In the case of corporations, however, the courts have quite generally held that the debtor corporation may waive the taking of the judgment and the return of an execution thereon unsatisfied. In re Metropolitan Railway Receivership, 208 U. S. 90, 109, 28 S. Ct. 219, 52 L. Ed. 403; Hollins v. Brierfield Coal & Iron Co., 150 U. S. 371, 380, 14 S. Ct. 127, 37 L. Ed. 1113; Brown, B. & Co. v. Lake Superior Iron Co., 134 U. S. 530, 10 S. Ct. 604, 33 L. Ed. 1021; Pusey & Jones Co. v. Hanssen, 261 U. S. 491, 43 S. Ct. 454, 67 L. Ed. 763; First Nat. Bank of Medford v. Stewart Fruit Co., 17 F.(2d) 621 (D. C.); McAtamney v. Commonwealth Hotel Const. Corp., 296 F. 500, 505 (D. C.); Enos v. New York & O. R. Co. (C. C.) 103 F. 47; Maxwell v. McDaniels, 184 F. 311 (C. C. A. 4). For a somewhat limited application of this statement, see Harkin v. Brundage, 276 U. S. 36, at page 52, 48 S. Ct. 268, 72 L. Ed. 457.

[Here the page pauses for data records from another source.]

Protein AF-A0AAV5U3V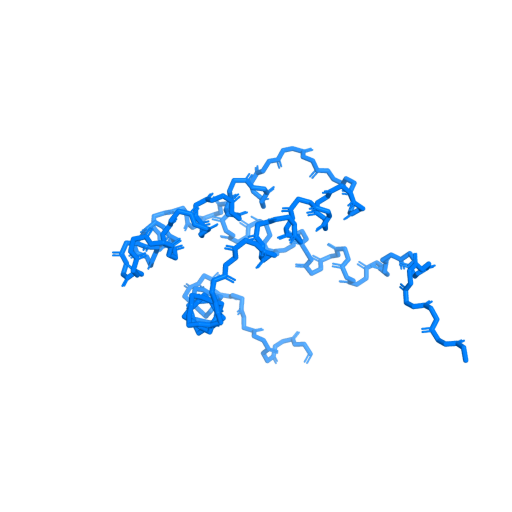3-F1 (afdb_monomer_lite)

Organism: NCBI:txid358040

Foldseek 3Di:
DDDPPDDDQDPVNLVLLLVVLVLCVVPVVLLVVLLVVDDPLLSVLSVQLNCLSPDPDDPPVVSVVSNCVSVVPDDPVSVVRNVVSVQVSCVVSVNHPVVD

Secondary structure (DSSP, 8-state):
---GGG-PPPHHHHHHHHHHHHHHHH-HHHHHHHHTTS-HHHHHHHHHHHHHHHSS---HHHHHHHHHHHHHTS-HHHHHHHHHHHHHHHHHTT--GGG-

Sequence (100 aa):
NFSAANMEPTPEMIEKFEAGRAAVRANPEIVDEYIAKLSPDAQDAANKLRGIICSDEHDIGTLNAQIESIQSGLSDETRQELQEHDAEVAAAIGLNPAGL

Structure (mmCIF, N/CA/C/O backbone):
data_AF-A0AAV5U3V3-F1
#
_entry.id   AF-A0AAV5U3V3-F1
#
loop_
_atom_site.group_PDB
_atom_site.id
_atom_site.type_symbol
_atom_site.label_atom_id
_atom_site.label_alt_id
_atom_site.label_comp_id
_atom_site.label_asym_id
_atom_site.label_entity_id
_atom_site.label_seq_id
_atom_site.pdbx_PDB_ins_code
_atom_site.Cartn_x
_atom_site.Cartn_y
_atom_site.Cartn_z
_atom_site.occupancy
_atom_site.B_iso_or_equiv
_atom_site.auth_seq_id
_atom_site.auth_comp_id
_atom_site.auth_asym_id
_atom_site.auth_atom_id
_atom_site.pdbx_PDB_model_num
ATOM 1 N N . ASN A 1 1 ? 18.948 26.457 2.086 1.00 35.28 1 ASN A N 1
ATOM 2 C CA . ASN A 1 1 ? 17.966 26.310 0.997 1.00 35.28 1 ASN A CA 1
ATOM 3 C C . ASN A 1 1 ? 18.016 24.855 0.555 1.00 35.28 1 ASN A C 1
ATOM 5 O O . ASN A 1 1 ? 18.854 24.518 -0.266 1.00 35.28 1 ASN A O 1
ATOM 9 N N . PHE A 1 2 ? 17.253 23.975 1.201 1.00 36.91 2 PHE A N 1
ATOM 10 C CA . PHE A 1 2 ? 17.207 22.553 0.850 1.00 36.91 2 PHE A CA 1
ATOM 11 C C . PHE A 1 2 ? 15.828 22.293 0.243 1.00 36.91 2 PHE A C 1
ATOM 13 O O . PHE A 1 2 ? 14.873 22.038 0.966 1.00 36.91 2 PHE A O 1
ATOM 20 N N . SER A 1 3 ? 15.701 22.467 -1.074 1.00 40.12 3 SER A N 1
ATOM 21 C CA . SER A 1 3 ? 14.489 22.085 -1.803 1.00 40.12 3 SER A CA 1
ATOM 22 C C . SER A 1 3 ? 14.624 20.620 -2.197 1.00 40.12 3 SER A C 1
ATOM 24 O O . SER A 1 3 ? 15.357 20.301 -3.126 1.00 40.12 3 SER A O 1
ATOM 26 N N . ALA A 1 4 ? 13.913 19.738 -1.495 1.00 48.72 4 ALA A N 1
ATOM 27 C CA . ALA A 1 4 ? 13.793 18.315 -1.826 1.00 48.72 4 ALA A CA 1
ATOM 28 C C . ALA A 1 4 ? 13.013 18.047 -3.136 1.00 48.72 4 ALA A C 1
ATOM 30 O O . ALA A 1 4 ? 12.928 16.911 -3.580 1.00 48.72 4 ALA A O 1
ATOM 31 N N . ALA A 1 5 ? 12.477 19.086 -3.784 1.00 52.94 5 ALA A N 1
ATOM 32 C CA . ALA A 1 5 ? 11.583 18.978 -4.937 1.00 52.94 5 ALA A CA 1
ATOM 33 C C . ALA A 1 5 ? 12.249 18.570 -6.274 1.00 52.94 5 ALA A C 1
ATOM 35 O O . ALA A 1 5 ? 11.547 18.487 -7.271 1.00 52.94 5 ALA A O 1
ATOM 36 N N . ASN A 1 6 ? 13.567 18.323 -6.319 1.00 54.75 6 ASN A N 1
ATOM 37 C CA . ASN A 1 6 ? 14.315 18.055 -7.564 1.00 54.75 6 ASN A CA 1
ATOM 38 C C . ASN A 1 6 ? 15.249 16.826 -7.501 1.00 54.75 6 ASN A C 1
ATOM 40 O O . ASN A 1 6 ? 16.168 16.721 -8.312 1.00 54.75 6 ASN A O 1
ATOM 44 N N . MET A 1 7 ? 15.083 15.911 -6.540 1.00 64.50 7 MET A N 1
ATOM 45 C CA . MET A 1 7 ? 15.856 14.662 -6.563 1.00 64.50 7 MET A CA 1
ATOM 46 C C . MET A 1 7 ? 15.164 13.661 -7.487 1.00 64.50 7 MET A C 1
ATOM 48 O O . MET A 1 7 ? 14.082 13.174 -7.169 1.00 64.50 7 MET A O 1
ATOM 52 N N . GLU A 1 8 ? 15.785 13.362 -8.629 1.00 75.31 8 GLU A N 1
ATOM 53 C CA . GLU A 1 8 ? 15.394 12.197 -9.421 1.00 75.31 8 GLU A CA 1
ATOM 54 C C . GLU A 1 8 ? 15.521 10.940 -8.542 1.00 75.31 8 GLU A C 1
ATOM 56 O O . GLU A 1 8 ? 16.515 10.804 -7.815 1.00 75.31 8 GLU A O 1
ATOM 6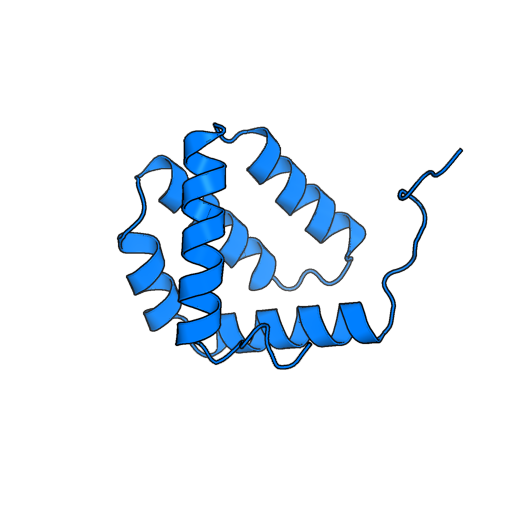1 N N . PRO A 1 9 ? 14.526 10.035 -8.558 1.00 80.88 9 PRO A N 1
ATOM 62 C CA . PRO A 1 9 ? 14.580 8.818 -7.764 1.00 80.88 9 PRO A CA 1
ATOM 63 C C . PRO A 1 9 ? 15.801 7.993 -8.175 1.00 80.88 9 PRO A C 1
ATOM 65 O O . PRO A 1 9 ? 16.063 7.777 -9.359 1.00 80.88 9 PRO A O 1
ATOM 68 N N . THR A 1 10 ? 16.575 7.544 -7.189 1.00 86.62 10 THR A N 1
ATOM 69 C CA . THR A 1 10 ? 17.755 6.719 -7.460 1.00 86.62 10 THR A CA 1
ATOM 70 C C . THR A 1 10 ? 17.328 5.341 -7.984 1.00 86.62 10 THR A C 1
ATOM 72 O O . THR A 1 10 ? 16.213 4.895 -7.694 1.00 86.62 10 THR A O 1
ATOM 75 N N . PRO A 1 11 ? 18.204 4.608 -8.697 1.00 87.62 11 PRO A N 1
ATOM 76 C CA . PRO A 1 11 ? 17.903 3.241 -9.123 1.00 87.62 11 PRO A CA 1
ATOM 77 C C . PRO A 1 11 ? 17.476 2.327 -7.967 1.00 87.62 11 PRO A C 1
ATOM 79 O O . PRO A 1 11 ? 16.558 1.533 -8.121 1.00 87.62 11 PRO A O 1
ATOM 82 N N . GLU A 1 12 ? 18.084 2.497 -6.791 1.00 86.62 12 GLU A N 1
ATOM 83 C CA . GLU A 1 12 ? 17.737 1.749 -5.580 1.00 86.62 12 GLU A CA 1
ATOM 84 C C . GLU A 1 12 ? 16.313 2.061 -5.089 1.00 86.62 12 GLU A C 1
ATOM 86 O O . GLU A 1 12 ? 15.585 1.158 -4.684 1.00 86.62 12 GLU A O 1
ATOM 91 N N . MET A 1 13 ? 15.885 3.327 -5.143 1.00 84.69 13 MET A N 1
ATOM 92 C CA . MET A 1 13 ? 14.513 3.710 -4.785 1.00 84.69 13 MET A CA 1
ATOM 93 C C . MET A 1 13 ? 13.495 3.116 -5.760 1.00 84.69 13 MET A C 1
ATOM 95 O O . MET A 1 13 ? 12.449 2.634 -5.329 1.00 84.69 13 MET A O 1
ATOM 99 N N . ILE A 1 14 ? 13.811 3.123 -7.058 1.00 86.00 14 ILE A N 1
ATOM 100 C CA . ILE A 1 14 ? 12.962 2.536 -8.101 1.00 86.00 14 ILE A CA 1
ATOM 101 C C . ILE A 1 14 ? 12.855 1.020 -7.902 1.00 86.00 14 ILE A C 1
ATOM 103 O O . ILE A 1 14 ? 11.752 0.481 -7.916 1.00 86.00 14 ILE A O 1
ATOM 107 N N . GLU A 1 15 ? 13.974 0.334 -7.658 1.00 89.06 15 GLU A N 1
ATOM 108 C CA . GLU A 1 15 ? 13.995 -1.111 -7.410 1.00 89.06 15 GLU A CA 1
ATOM 109 C C . GLU A 1 15 ? 13.164 -1.485 -6.176 1.00 89.06 15 GLU A C 1
ATOM 111 O O . GLU A 1 15 ? 12.338 -2.396 -6.240 1.00 89.06 15 GLU A O 1
ATOM 116 N N . LYS A 1 16 ? 13.311 -0.739 -5.074 1.00 84.88 16 LYS A N 1
ATOM 117 C CA . LYS A 1 16 ? 12.513 -0.933 -3.852 1.00 84.88 16 LYS A CA 1
ATOM 118 C C . LYS A 1 16 ? 11.022 -0.712 -4.099 1.00 84.88 16 LYS A C 1
ATOM 120 O O . LYS A 1 16 ? 10.201 -1.490 -3.614 1.00 84.88 16 LYS A O 1
ATOM 125 N N . PHE A 1 17 ? 10.668 0.320 -4.862 1.00 86.81 17 PHE A N 1
ATOM 126 C CA . PHE A 1 17 ? 9.279 0.611 -5.205 1.00 86.81 17 PHE A CA 1
ATOM 127 C C . PHE A 1 17 ? 8.657 -0.504 -6.057 1.00 86.81 17 PHE A C 1
ATOM 129 O O . PHE A 1 17 ? 7.591 -1.017 -5.718 1.00 86.81 17 PHE A O 1
ATOM 136 N N . GLU A 1 18 ? 9.343 -0.944 -7.113 1.00 88.75 18 GLU A N 1
ATOM 137 C CA . GLU A 1 18 ? 8.875 -2.036 -7.973 1.00 88.75 18 GLU A CA 1
ATOM 138 C C . GLU A 1 18 ? 8.785 -3.373 -7.217 1.00 88.75 18 GLU A C 1
ATOM 140 O O . GLU A 1 18 ? 7.810 -4.110 -7.383 1.00 88.75 18 GLU A O 1
ATOM 145 N N . ALA A 1 19 ? 9.730 -3.664 -6.315 1.00 89.69 19 ALA A N 1
ATOM 146 C CA . ALA A 1 19 ? 9.652 -4.826 -5.429 1.00 89.69 19 ALA A CA 1
ATOM 147 C C . ALA A 1 19 ? 8.417 -4.768 -4.513 1.00 89.69 19 ALA A C 1
ATOM 149 O O . ALA A 1 19 ? 7.707 -5.766 -4.363 1.00 89.69 19 ALA A O 1
ATOM 150 N N . GLY A 1 20 ? 8.115 -3.591 -3.957 1.00 89.38 20 GLY A N 1
ATOM 151 C CA . GLY A 1 20 ? 6.906 -3.360 -3.169 1.00 89.38 20 GLY A CA 1
ATOM 152 C C . GLY A 1 20 ? 5.627 -3.622 -3.968 1.00 89.38 20 GLY A C 1
ATOM 153 O O . GLY A 1 20 ? 4.766 -4.389 -3.532 1.00 89.38 20 GLY A O 1
ATOM 154 N N . ARG A 1 21 ? 5.527 -3.064 -5.183 1.00 91.25 21 ARG A N 1
ATOM 155 C CA . ARG A 1 21 ? 4.386 -3.299 -6.088 1.00 91.25 21 ARG A CA 1
ATOM 156 C C . ARG A 1 21 ? 4.213 -4.773 -6.413 1.00 91.25 21 ARG A C 1
ATOM 158 O O . ARG A 1 21 ? 3.094 -5.283 -6.377 1.00 91.25 21 ARG A O 1
ATOM 165 N N . ALA A 1 22 ? 5.307 -5.460 -6.733 1.00 92.25 22 ALA A N 1
ATOM 166 C CA . ALA A 1 22 ? 5.282 -6.882 -7.041 1.00 92.25 22 ALA A CA 1
ATOM 167 C C . ALA A 1 22 ? 4.767 -7.704 -5.850 1.00 92.25 22 ALA A C 1
ATOM 169 O O . ALA A 1 22 ? 3.908 -8.564 -6.037 1.00 92.25 22 ALA A O 1
ATOM 170 N N . ALA A 1 23 ? 5.219 -7.403 -4.629 1.00 91.88 23 ALA A N 1
ATOM 171 C CA . ALA A 1 23 ? 4.773 -8.094 -3.422 1.00 91.88 23 ALA A CA 1
ATOM 172 C C . ALA A 1 23 ? 3.280 -7.864 -3.131 1.00 91.88 23 ALA A C 1
ATOM 174 O O . ALA A 1 23 ? 2.560 -8.824 -2.854 1.00 91.88 23 ALA A O 1
ATOM 175 N N . VAL A 1 24 ? 2.790 -6.626 -3.257 1.00 92.25 24 VAL A N 1
ATOM 176 C CA . VAL A 1 24 ? 1.363 -6.297 -3.075 1.00 92.25 24 VAL A CA 1
ATOM 177 C C . VAL A 1 24 ? 0.499 -7.010 -4.122 1.00 92.25 24 VAL A C 1
ATOM 179 O O . VAL A 1 24 ? -0.529 -7.597 -3.784 1.00 92.25 24 VAL A O 1
ATOM 182 N N . ARG A 1 25 ? 0.934 -7.032 -5.390 1.00 92.06 25 ARG A N 1
ATOM 183 C CA . ARG A 1 25 ? 0.239 -7.734 -6.487 1.00 92.06 25 ARG A CA 1
ATOM 184 C C . ARG A 1 25 ? 0.249 -9.254 -6.333 1.00 92.06 25 ARG A C 1
ATOM 186 O O . ARG A 1 25 ? -0.697 -9.905 -6.764 1.00 92.06 25 ARG A O 1
ATOM 193 N N . ALA A 1 26 ? 1.305 -9.816 -5.750 1.00 94.44 26 ALA A N 1
ATOM 194 C CA . ALA A 1 26 ? 1.432 -11.254 -5.526 1.00 94.44 26 ALA A CA 1
ATOM 195 C C . ALA A 1 26 ? 0.583 -11.758 -4.349 1.00 94.44 26 ALA A C 1
ATOM 197 O O . ALA A 1 26 ? 0.264 -12.943 -4.301 1.00 94.44 26 ALA A O 1
ATOM 198 N N . ASN A 1 27 ? 0.198 -10.873 -3.423 1.00 94.31 27 ASN A N 1
ATOM 199 C CA . ASN A 1 27 ? -0.510 -11.228 -2.193 1.00 94.31 27 ASN A CA 1
ATOM 200 C C . ASN A 1 27 ? -1.845 -10.467 -2.032 1.00 94.31 27 ASN A C 1
ATOM 202 O O . ASN A 1 27 ? -2.078 -9.865 -0.982 1.00 94.31 27 ASN A O 1
ATOM 206 N N . PRO A 1 28 ? -2.743 -10.469 -3.038 1.00 93.31 28 PRO A N 1
ATOM 207 C CA . PRO A 1 28 ? -3.943 -9.637 -3.012 1.00 93.31 28 PRO A CA 1
ATOM 208 C C . PRO A 1 28 ? -4.882 -9.991 -1.852 1.00 93.31 28 PRO A C 1
ATOM 210 O O . PRO A 1 28 ? -5.407 -9.080 -1.225 1.00 93.31 28 PRO A O 1
ATOM 213 N N . GLU A 1 29 ? -5.040 -11.279 -1.528 1.00 94.75 29 GLU A N 1
ATOM 214 C CA . GLU A 1 29 ? -5.918 -11.741 -0.441 1.00 94.75 29 GLU A CA 1
ATOM 215 C C . GLU A 1 29 ? -5.412 -11.316 0.941 1.00 94.75 29 GLU A C 1
ATOM 217 O O . GLU A 1 29 ? -6.205 -10.894 1.778 1.00 94.75 29 GLU A O 1
ATOM 222 N N . ILE A 1 30 ? -4.094 -11.376 1.169 1.00 93.81 30 ILE A N 1
ATOM 223 C CA . ILE A 1 30 ? -3.482 -10.924 2.427 1.00 93.81 30 ILE A CA 1
ATOM 224 C C . ILE A 1 30 ? -3.705 -9.421 2.576 1.00 93.81 30 ILE A C 1
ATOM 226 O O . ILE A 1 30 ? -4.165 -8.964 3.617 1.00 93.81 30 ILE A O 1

The Supreme Court in Re Metropolitan Railway Receivership, 208 U. S. 90, 109, 28 S. Ct. 219, 224, 52 L. Ed. 403, said:

"It is also objected that the circuit court had no jurisdiction because the complainants were not judgment creditors, but were simply creditors at large of the defendant railways. The objection was not taken before the circuit court by any of the parties to the suit, but was waived by the defendant consenting to the appointment of the receivers, and admitting all the facts averred in the bill. * * * That the complainant has not exhausted its remedy at law — for example, not having obtained any judgment or issued any execution thereon — is a defense in an equity suit which may be waived, as is stated in the opinion in the above case, and, when waived, the case stands as though the objection never existed. In the case in the circuit court the consent of the defendant to the appointment of receivers, without setting up the defense that the complainants were not judgment creditors who had issued an execution which was returned unsatisfied, in whole or in part, amounted to a waiver of that defense."

No good reason can be observed (save one that goes to the form rather than to the substance of equity jurisdiction) for distinguishing between individuals and corporations so far as the effect of their consent to the appointment of a receiver goes. Nevertheless there are numerous cases based either upon judicial precedent or local state statutes which make the distinction between these two entities. Such cases hold orders appointing receivers of individuals at the instance of unsecured creditors even though the debtor consents to be erroneous. Davis v. Hayden, 238 F. 734 (C. C. A. 4); Hogsett et al. v. Thompson, 258 Pa. 85, 101 A. 941; Maxwell v. McDaniels (C. C. A.) 184 F. 311; First Nat. Bank of Medford, Or., v. Stewart Fruit Co. (D. C.) 17 F.(2d) 621; State v. Union Nat. Bank of Muncie, 145 Ind. 537, 44 N. E. 585, 57 Am. St. Rep. 209; Steinbrenner Rubber Co. et al. v. Duncan, 86 Ind. App. 218, 155 N. E. 625. Other Indiana cases differentiating between the appointment of a receiver for a corporation and for an individual and denying the power of appointment in the case of an individual are: Slow v. Ohio Valley Roofing Co., 198 Ind. 190, 152 N. E. 820; State v. Superior Court of Marion County, 195 Ind....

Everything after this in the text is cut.